Strategic Communications and Marketing News Bureau

How automobile use can indicate obesity rates in the U.S.

Sheldon H. Jacobson, a U. of I. computer science professor, and graduate student Douglas M. King are experts on the relationship between obesity and automobile travel. They recently discussed the new statistics indicating that obesity rates in the United States leveled off in 2009-2010.

You have been studying the relationship between obesity and automobile travel for some time. What have you found?

Our initial research (dating back to 2006 and updated in 2009) measured the impact of obesity on automobile fuel consumption in the United States. We estimated that 1 billion additional gallons of fuel are being used in noncommercial vehicles purely because American drivers and passengers weigh more than they did in 1960. Our most recent research reversed this analysis to estimate the impact of automobile use on obesity rates. In an article published in 2011 in the journal Transport Policy, we identified a strong correlation (about 99 percent) between how much people in the United States drive and obesity rates over the past decade. In other words, as we choose to drive more, obesity rates climb.
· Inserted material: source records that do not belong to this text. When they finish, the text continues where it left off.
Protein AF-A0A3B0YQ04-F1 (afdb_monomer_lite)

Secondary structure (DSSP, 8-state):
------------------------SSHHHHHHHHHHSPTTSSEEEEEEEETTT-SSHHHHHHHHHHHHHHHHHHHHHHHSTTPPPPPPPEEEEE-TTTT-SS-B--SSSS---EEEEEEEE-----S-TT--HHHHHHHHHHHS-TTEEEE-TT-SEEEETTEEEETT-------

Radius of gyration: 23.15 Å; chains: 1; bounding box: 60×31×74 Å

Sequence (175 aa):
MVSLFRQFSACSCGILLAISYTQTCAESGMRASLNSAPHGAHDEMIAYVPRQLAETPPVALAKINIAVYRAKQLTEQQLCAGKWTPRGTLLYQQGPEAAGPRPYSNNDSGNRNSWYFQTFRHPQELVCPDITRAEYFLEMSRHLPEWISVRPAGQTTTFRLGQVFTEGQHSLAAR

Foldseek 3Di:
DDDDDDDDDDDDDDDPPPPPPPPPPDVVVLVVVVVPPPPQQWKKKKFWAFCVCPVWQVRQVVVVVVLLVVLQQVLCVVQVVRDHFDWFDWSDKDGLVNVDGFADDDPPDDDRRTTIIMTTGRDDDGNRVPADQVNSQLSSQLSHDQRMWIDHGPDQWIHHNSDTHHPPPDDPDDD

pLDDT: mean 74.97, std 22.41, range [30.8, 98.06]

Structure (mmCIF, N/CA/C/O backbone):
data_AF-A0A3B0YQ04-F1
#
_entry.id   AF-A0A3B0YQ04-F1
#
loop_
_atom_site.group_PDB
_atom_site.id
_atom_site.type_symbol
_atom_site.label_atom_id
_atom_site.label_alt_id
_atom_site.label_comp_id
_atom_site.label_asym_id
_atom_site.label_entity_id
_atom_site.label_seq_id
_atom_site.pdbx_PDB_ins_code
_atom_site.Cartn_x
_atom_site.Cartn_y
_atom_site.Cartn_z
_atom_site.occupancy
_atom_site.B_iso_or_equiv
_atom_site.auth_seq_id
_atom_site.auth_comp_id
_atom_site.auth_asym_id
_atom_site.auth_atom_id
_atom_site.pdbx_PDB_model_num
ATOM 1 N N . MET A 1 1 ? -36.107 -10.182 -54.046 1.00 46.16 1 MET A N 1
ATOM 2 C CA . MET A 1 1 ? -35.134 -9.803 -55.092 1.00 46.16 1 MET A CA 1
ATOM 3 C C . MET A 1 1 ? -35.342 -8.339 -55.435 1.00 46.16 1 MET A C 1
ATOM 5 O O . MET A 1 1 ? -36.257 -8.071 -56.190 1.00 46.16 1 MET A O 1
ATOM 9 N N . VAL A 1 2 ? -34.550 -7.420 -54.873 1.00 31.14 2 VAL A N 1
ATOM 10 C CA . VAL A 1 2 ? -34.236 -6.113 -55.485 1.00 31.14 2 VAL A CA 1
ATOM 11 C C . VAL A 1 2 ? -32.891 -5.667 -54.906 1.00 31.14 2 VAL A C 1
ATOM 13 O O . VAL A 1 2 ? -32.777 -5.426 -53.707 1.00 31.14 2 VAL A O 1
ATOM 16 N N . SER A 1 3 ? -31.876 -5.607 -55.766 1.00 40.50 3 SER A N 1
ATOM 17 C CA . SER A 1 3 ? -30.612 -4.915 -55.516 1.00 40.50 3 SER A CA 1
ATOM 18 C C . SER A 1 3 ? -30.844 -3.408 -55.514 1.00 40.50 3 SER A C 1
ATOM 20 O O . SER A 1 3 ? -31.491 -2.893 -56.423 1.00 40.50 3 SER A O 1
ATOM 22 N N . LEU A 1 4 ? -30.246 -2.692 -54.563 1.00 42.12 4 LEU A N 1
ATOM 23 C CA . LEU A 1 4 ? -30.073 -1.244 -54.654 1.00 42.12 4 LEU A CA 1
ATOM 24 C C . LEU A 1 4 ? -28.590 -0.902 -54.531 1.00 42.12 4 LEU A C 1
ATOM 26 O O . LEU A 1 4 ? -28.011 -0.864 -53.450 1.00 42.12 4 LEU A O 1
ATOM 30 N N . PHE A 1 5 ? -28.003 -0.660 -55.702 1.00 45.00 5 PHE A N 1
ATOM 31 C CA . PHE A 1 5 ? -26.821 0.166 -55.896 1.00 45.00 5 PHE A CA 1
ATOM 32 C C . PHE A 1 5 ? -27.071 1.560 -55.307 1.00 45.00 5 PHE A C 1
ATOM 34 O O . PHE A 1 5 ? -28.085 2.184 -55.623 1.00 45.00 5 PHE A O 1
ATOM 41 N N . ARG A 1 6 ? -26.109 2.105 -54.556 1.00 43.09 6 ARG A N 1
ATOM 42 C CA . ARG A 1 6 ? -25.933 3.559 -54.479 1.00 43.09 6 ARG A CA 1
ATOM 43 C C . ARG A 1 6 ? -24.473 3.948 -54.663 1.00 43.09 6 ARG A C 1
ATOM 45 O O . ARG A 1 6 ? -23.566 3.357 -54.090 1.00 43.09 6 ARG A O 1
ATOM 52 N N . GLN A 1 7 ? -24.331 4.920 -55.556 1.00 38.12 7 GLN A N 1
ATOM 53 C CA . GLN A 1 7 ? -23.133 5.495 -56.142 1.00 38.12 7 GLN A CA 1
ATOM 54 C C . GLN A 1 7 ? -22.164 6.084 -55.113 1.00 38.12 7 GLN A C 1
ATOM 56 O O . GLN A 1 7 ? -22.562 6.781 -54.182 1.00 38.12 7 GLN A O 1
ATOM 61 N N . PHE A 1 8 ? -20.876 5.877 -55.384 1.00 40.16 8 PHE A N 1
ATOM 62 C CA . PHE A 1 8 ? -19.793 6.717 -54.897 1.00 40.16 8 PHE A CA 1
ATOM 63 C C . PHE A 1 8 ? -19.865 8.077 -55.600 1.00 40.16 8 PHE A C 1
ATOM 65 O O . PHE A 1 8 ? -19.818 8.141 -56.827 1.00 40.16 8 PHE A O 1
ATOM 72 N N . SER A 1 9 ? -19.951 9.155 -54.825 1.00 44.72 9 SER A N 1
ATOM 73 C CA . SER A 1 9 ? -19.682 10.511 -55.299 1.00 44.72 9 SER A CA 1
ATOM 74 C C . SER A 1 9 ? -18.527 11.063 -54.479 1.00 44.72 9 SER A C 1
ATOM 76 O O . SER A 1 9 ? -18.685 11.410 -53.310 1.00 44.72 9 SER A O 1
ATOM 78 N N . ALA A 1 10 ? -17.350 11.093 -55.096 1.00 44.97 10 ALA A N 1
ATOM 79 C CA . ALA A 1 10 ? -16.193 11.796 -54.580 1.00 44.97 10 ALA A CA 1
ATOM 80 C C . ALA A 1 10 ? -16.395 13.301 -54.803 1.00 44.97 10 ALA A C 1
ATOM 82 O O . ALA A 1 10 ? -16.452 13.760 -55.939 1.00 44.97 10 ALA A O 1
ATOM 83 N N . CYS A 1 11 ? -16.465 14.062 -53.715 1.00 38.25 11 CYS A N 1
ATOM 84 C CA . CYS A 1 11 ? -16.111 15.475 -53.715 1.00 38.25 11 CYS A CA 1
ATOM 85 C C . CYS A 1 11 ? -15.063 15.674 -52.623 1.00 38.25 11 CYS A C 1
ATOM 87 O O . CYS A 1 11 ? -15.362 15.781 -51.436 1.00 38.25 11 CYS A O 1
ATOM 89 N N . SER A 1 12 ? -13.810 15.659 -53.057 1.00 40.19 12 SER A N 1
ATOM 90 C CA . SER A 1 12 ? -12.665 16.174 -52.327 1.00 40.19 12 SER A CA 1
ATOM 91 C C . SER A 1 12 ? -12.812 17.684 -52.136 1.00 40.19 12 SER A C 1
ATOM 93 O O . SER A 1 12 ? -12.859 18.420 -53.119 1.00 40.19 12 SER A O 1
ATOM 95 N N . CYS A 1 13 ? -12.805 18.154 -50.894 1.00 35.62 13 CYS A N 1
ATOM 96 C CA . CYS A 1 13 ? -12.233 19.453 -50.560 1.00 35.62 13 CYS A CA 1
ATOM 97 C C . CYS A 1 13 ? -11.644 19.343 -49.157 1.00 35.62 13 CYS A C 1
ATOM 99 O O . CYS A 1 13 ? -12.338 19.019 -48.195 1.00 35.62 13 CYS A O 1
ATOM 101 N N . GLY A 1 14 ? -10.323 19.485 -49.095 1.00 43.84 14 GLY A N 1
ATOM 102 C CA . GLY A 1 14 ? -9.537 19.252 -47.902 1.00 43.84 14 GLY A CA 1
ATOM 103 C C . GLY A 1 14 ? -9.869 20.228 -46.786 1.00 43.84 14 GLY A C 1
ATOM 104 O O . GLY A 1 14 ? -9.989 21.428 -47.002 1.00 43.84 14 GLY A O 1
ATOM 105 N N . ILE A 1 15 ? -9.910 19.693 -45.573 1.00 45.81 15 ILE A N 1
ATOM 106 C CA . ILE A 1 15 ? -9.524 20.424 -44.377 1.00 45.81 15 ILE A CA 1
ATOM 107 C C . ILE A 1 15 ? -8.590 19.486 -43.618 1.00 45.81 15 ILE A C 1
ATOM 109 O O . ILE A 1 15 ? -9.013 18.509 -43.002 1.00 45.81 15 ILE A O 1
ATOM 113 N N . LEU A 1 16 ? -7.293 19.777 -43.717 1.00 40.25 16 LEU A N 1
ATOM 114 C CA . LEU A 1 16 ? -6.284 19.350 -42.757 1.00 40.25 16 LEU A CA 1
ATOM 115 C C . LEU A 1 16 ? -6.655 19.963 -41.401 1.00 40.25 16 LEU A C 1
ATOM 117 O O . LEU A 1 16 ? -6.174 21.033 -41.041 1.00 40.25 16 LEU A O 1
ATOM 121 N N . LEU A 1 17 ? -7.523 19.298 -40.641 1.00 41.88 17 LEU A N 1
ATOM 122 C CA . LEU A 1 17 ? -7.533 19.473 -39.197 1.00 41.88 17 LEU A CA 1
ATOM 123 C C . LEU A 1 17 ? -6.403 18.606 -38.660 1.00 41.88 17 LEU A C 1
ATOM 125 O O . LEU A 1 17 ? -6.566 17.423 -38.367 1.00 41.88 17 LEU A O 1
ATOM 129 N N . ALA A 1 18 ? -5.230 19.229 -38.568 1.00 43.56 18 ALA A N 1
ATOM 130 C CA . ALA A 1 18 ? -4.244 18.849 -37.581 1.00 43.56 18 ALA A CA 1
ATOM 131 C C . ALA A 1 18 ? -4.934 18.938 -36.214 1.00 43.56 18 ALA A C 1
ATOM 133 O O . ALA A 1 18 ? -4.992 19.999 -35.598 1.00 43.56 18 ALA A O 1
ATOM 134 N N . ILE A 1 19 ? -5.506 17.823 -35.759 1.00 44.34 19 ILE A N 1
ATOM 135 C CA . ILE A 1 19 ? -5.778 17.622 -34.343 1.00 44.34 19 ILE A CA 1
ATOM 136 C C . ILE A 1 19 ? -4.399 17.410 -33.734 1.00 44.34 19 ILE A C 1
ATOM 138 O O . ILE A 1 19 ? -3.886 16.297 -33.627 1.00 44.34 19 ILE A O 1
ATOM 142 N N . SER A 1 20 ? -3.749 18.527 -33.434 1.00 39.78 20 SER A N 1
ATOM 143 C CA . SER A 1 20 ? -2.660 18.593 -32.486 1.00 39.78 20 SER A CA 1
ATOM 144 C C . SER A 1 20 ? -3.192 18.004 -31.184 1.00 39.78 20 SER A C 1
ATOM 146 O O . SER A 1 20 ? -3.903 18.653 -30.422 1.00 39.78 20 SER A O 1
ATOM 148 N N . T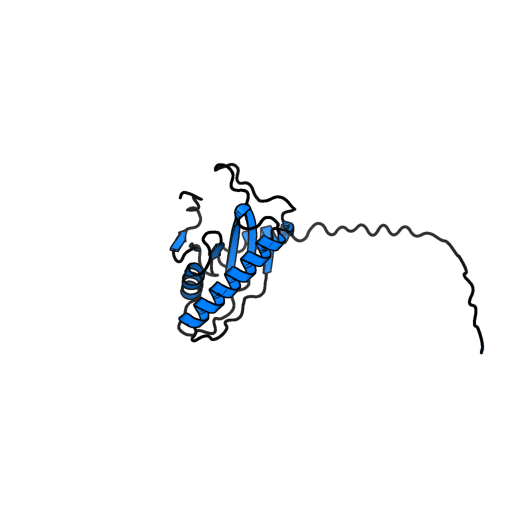YR A 1 21 ? -2.869 16.733 -30.952 1.00 41.56 21 TYR A N 1
ATOM 149 C CA . TYR A 1 21 ? -2.937 16.103 -29.644 1.00 41.56 21 TYR A CA 1
ATOM 150 C C . TYR A 1 21 ? -1.939 16.820 -28.726 1.00 41.56 21 TYR A C 1
ATOM 152 O O . TYR A 1 21 ? -0.861 16.317 -28.428 1.00 41.56 21 TYR A O 1
ATOM 160 N N . THR A 1 22 ? -2.278 18.021 -28.264 1.00 44.09 22 THR A N 1
ATOM 161 C CA . THR A 1 22 ? -1.650 18.612 -27.082 1.00 44.09 22 THR A CA 1
ATOM 162 C C . THR A 1 22 ? -2.311 17.986 -25.864 1.00 44.09 22 THR A C 1
ATOM 164 O O . THR A 1 22 ? -3.078 18.625 -25.150 1.00 44.09 22 THR A O 1
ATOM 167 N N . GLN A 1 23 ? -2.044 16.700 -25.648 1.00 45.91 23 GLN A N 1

What does this recent research relating obesity and automobile travel suggest?

If each automobile driver in the United States drove 1 less mile per day, we would observe a drop of 2.16 percent in the obesity rate after six years. This drop would translate into 5 million fewer people being classified as obese in the United States. Given that the average person classified as obese spends an additional $1,500 in annual health care costs compared to the average-weight person, this would result in an annual health care cost savings of $7.5 billion. In addition, more than 3 billion fewer gallons of gasoline would be used annually, resulting in an additional potential savings of over $10.5 billion. Therefore, 1 less mile per day per driver in the United States could result in $18 billion of healthcare and out-of-pocket energy cost savings.

The recently released data from the CDC showed that obesity rates leveled off in the United States in 2009-2010. Were you surprised by this change?

Not really. Beginning in 2001, the number of automobile miles driven per licensed driver began to level off in the United States. Given that our model shows that the strongest correlation between automobile miles driven and obesity rates occurs with a six year lag, this would suggest that that miles per licensed driver in 2001-2004 would translate into a leveling off of obesity rates in 2007-2010.

What do you expected to happen in future years, in terms of obesity rates?

Our model suggests that the obesity rate should remain stable through 2013. On average, Americans drove the most from 2004-2006, followed by a slight reduction in 2007; with a six-year lag, this plateau corresponds to a steady obesity rate from 2010-2013. Moreover, gasoline prices have led people to use their automobiles less frequently. In time, this may translate into lower obesity rates.

What can the average person do to help reduce obesity rates in the United States?

Travel can often be classified as either mandatory or discretionary. Mandatory travel requires the most efficient and expeditious mode of transportation, which is usually the automobile. Discretionary travel provides more flexibility. As society asks that we do more with less and places a premium on our time, it funnels us toward making the automobile our first choice when travelling. Small changes in this choice, by walking or cycling a quarter of a mile to a store rather than driving, can lead to enduring changes in obesity rates. Given the growing costs associated with obesity, we are in a position to make better choices that can benefit not only society, but ourselves as well.